By now you can use a gas: squeeze it and the pressure climbs, warm it and it swells or pushes harder, and the whole lot is tied together by the ideal gas equation, pV = NkT. But every one of those rules was discovered by measuring gases from the outside. None of them explains why a gas behaves that way. Where does the pressure actually come from? What is temperature, deep down?

The kinetic theory of gases answers those questions by taking one bold idea completely seriously: a gas is nothing but a vast swarm of tiny molecules in ceaseless, random motion, obeying ordinary Newtonian mechanics — bouncing off the walls, bouncing off each other, flying in straight lines in between. Astonishingly, if you apply Newton's laws to that swarm and average over its billions of members, the entire behaviour of the gas — pV, temperature, all of it — drops out of the mathematics. This page is that derivation: bulk gas behaviour, built from moving molecules.

The rules of the game: the assumptions

To turn "a box of bouncing molecules" into equations we need a clean, idealised model. The kinetic theory of an ideal gas rests on a short list of assumptions — each one a deliberate simplification that makes the maths tractable while staying close to how a real dilute gas actually behaves:

These are exactly the conditions under which a real gas is well described by pV = NkT — a hot, dilute gas well away from the point where it would condense into a liquid. Keep them in mind: every step below leans on one of them.

Where the pressure comes from

Picture the gas in a cubical box of side L, and follow a single molecule as it heads straight at the right-hand wall with an x-velocity u. Pressure is going to be the blur of countless such molecules drumming on that wall — so let's find the push from one, then add them up.

Step 1 — momentum change in one bounce. The collision is elastic, so the molecule rebounds with its x-velocity exactly reversed, from +u to -u. Its change of momentum is

\Delta p = m u - (-m u) = 2 m u.

Step 2 — how often it hits. After bouncing it must cross to the far wall and come back — a round trip of 2L — before it strikes this wall again. At speed u that takes a time

\Delta t = \dfrac{2L}{u}.

Step 3 — the average force from one molecule. By Newton's second law, force is the rate of change of momentum, so this molecule's average push on the wall is

F = \dfrac{\Delta p}{\Delta t} = \dfrac{2mu}{2L/u} = \dfrac{m u^2}{L}.
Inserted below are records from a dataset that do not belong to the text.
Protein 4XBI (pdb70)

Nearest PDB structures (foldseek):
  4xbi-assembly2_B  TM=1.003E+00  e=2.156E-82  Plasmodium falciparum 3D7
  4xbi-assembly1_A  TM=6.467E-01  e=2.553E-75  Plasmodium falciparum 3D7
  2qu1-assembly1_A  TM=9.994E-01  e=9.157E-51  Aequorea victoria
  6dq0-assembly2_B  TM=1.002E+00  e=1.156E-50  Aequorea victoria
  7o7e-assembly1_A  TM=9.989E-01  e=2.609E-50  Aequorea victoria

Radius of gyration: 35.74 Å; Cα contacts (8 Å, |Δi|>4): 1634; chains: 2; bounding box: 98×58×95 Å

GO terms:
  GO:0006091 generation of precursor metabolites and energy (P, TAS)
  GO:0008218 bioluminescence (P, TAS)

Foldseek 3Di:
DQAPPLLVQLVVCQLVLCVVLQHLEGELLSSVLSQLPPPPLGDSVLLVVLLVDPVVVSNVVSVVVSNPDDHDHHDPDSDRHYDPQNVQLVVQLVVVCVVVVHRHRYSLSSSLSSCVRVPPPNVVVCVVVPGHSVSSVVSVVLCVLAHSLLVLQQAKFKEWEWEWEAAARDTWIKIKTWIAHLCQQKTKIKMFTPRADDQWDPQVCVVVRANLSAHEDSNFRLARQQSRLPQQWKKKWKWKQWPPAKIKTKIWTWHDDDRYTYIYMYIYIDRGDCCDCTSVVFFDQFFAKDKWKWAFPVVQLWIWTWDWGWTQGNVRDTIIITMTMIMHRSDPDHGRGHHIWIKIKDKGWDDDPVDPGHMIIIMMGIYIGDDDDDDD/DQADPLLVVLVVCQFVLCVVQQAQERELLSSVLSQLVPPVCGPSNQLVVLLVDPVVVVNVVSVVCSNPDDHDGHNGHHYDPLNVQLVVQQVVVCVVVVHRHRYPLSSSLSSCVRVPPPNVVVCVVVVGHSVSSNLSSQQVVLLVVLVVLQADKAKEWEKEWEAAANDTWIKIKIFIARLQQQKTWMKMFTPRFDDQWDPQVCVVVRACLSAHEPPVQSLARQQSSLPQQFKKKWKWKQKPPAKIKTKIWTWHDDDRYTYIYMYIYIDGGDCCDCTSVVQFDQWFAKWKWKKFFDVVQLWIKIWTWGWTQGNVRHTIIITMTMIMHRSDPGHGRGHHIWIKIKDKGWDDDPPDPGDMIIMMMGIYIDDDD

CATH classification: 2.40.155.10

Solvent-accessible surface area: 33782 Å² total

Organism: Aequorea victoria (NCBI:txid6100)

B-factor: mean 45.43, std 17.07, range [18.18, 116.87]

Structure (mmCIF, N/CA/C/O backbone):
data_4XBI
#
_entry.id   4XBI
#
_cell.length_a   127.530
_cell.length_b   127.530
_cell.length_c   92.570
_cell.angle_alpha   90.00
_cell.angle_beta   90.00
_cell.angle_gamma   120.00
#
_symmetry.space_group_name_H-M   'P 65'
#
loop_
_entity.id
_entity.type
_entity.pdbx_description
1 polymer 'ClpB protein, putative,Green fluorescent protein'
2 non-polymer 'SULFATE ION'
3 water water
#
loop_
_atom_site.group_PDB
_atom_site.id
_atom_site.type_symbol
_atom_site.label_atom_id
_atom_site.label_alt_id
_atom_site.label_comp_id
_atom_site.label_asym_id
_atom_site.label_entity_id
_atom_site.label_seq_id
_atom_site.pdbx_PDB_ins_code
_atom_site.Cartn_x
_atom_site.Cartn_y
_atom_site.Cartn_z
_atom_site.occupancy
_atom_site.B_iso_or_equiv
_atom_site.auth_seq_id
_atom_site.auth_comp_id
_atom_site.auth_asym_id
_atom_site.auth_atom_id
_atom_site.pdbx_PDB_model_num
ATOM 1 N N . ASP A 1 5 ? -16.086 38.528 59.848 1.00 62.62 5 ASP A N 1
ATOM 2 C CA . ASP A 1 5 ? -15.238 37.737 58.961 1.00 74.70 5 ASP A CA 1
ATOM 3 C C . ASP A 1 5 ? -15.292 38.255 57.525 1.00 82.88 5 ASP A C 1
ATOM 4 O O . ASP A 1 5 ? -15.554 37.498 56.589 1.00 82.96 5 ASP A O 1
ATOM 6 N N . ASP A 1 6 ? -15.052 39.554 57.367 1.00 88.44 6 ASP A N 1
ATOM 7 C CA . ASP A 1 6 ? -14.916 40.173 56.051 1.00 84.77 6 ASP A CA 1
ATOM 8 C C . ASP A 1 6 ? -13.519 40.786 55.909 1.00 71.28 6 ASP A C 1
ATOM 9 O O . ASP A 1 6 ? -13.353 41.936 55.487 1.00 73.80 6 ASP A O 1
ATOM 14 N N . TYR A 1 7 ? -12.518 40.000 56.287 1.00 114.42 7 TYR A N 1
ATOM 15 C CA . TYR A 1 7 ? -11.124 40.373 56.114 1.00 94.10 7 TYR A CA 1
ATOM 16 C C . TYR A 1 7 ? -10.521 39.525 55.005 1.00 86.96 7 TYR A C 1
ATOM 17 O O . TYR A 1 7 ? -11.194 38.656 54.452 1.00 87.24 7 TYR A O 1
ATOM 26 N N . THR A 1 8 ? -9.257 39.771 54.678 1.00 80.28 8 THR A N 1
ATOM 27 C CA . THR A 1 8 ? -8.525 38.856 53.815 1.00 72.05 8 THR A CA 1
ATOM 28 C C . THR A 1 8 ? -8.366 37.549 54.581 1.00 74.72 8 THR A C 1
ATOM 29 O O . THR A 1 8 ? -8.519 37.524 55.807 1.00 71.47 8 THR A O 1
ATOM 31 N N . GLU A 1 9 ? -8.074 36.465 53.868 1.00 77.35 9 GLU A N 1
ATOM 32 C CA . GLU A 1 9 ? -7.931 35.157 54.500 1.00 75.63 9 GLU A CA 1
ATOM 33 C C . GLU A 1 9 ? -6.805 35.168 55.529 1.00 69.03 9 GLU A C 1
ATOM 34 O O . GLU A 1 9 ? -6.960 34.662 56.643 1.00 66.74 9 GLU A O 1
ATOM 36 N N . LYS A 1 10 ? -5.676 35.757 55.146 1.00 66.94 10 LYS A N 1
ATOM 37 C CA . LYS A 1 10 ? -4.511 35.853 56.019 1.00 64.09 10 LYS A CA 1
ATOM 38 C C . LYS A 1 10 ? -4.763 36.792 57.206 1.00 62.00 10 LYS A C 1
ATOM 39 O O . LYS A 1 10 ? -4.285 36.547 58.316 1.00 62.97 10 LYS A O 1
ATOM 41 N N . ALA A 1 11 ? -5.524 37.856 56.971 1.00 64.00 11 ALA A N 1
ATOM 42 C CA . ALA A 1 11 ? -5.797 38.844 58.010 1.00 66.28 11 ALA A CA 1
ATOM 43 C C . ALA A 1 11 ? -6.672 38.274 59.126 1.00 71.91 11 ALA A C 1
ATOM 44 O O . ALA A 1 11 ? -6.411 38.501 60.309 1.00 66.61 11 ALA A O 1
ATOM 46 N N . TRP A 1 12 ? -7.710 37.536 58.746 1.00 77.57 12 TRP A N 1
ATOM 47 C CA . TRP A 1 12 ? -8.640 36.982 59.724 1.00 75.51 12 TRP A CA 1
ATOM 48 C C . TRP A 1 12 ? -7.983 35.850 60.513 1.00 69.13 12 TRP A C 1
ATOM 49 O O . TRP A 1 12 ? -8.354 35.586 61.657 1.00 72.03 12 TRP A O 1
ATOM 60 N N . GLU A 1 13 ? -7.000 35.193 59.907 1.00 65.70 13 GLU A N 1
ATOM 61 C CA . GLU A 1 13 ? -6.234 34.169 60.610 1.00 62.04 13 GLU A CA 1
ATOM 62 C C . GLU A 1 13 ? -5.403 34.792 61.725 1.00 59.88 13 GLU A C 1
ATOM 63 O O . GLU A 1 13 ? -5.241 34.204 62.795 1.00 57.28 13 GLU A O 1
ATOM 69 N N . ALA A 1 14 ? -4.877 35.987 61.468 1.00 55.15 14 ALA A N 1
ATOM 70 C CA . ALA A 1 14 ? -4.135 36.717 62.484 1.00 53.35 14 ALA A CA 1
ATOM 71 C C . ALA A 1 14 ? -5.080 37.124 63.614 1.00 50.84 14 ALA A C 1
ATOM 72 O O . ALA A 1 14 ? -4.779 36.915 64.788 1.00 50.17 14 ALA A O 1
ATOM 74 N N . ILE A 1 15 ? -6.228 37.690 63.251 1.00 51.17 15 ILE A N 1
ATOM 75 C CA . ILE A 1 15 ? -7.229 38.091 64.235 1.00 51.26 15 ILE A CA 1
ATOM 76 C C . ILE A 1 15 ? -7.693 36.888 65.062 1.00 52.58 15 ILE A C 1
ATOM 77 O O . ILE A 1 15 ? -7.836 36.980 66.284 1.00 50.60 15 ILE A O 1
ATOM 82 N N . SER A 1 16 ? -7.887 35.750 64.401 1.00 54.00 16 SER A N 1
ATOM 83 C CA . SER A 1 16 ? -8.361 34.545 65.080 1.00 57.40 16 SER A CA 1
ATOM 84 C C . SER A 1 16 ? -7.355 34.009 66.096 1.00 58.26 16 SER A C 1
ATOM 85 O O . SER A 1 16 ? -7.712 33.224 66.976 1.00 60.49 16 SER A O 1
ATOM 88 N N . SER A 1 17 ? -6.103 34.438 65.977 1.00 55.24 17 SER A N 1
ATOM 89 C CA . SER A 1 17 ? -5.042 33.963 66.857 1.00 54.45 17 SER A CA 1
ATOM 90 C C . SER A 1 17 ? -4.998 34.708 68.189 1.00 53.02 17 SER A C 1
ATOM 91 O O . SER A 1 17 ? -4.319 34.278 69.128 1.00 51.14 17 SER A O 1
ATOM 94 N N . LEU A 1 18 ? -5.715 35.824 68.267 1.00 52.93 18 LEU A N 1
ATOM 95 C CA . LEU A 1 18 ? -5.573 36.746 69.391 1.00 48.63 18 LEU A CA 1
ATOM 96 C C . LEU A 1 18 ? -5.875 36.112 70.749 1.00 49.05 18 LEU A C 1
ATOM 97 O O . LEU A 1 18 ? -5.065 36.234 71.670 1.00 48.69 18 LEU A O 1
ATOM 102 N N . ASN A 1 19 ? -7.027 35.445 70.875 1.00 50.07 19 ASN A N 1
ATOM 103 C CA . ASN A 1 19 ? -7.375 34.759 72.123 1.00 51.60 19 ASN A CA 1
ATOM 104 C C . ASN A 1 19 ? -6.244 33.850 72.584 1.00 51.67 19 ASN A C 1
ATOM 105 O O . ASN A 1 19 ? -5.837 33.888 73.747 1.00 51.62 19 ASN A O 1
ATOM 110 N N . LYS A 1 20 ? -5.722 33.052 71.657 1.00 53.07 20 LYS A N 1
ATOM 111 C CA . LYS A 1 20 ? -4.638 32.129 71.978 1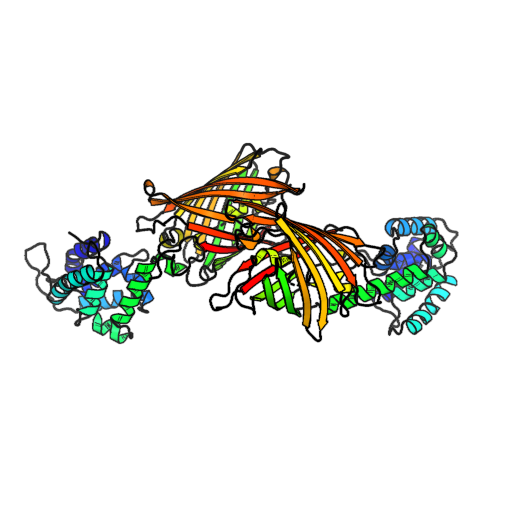.00 59.64 20 LYS A CA 1
ATOM 112 C C . LYS A 1 20 ? -3.426 32.897 72.486 1.00 52.78 20 LYS A C 1
ATOM 113 O O . LYS A 1 20 ? -2.853 32.536 73.510 1.00 53.52 20 LYS A O 1
ATOM 115 N N . ILE A 1 21 ? -3.047 33.962 71.779 1.00 51.30 21 ILE A N 1
ATOM 116 C CA . ILE A 1 21 ? -1.922 34.799 72.212 1.00 51.75 21 ILE A CA 1
ATOM 117 C C . ILE A 1 21 ? -2.212 35.440 73.565 1.00 49.85 21 ILE A C 1
ATOM 118 O O . ILE A 1 21 ? -1.331 35.523 74.420 1.00 50.20 21 ILE A O 1
ATOM 123 N N . GLY A 1 22 ? -3.450 35.892 73.757 1.00 53.20 22 GLY A N 1
ATOM 124 C CA . GLY A 1 22 ? -3.864 36.426 75.044 1.00 48.79 22 GLY A CA 1
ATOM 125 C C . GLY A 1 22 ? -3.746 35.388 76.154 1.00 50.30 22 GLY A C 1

Step 4 — add up all the molecules. Every molecule contributes its own m u_i^2 / L, so the total force on the wall is F = \dfrac{m}{L}\left(u_1^2 + u_2^2 + \cdots + u_N^2\right). Writing the mean of the squared x-speeds as \overline{u^2}, this is F = \dfrac{Nm\,\overline{u^2}}{L}.

Step 5 — three directions, so bring in \overline{c^2}. A molecule's true speed c has components in all three directions, c^2 = u^2 + v^2 + w^2. Motion is random, so on average no direction is special: \overline{u^2} = \overline{v^2} = \overline{w^2}, and therefore \overline{u^2} = \tfrac13\,\overline{c^2}, where \overline{c^2} is the mean-square speed.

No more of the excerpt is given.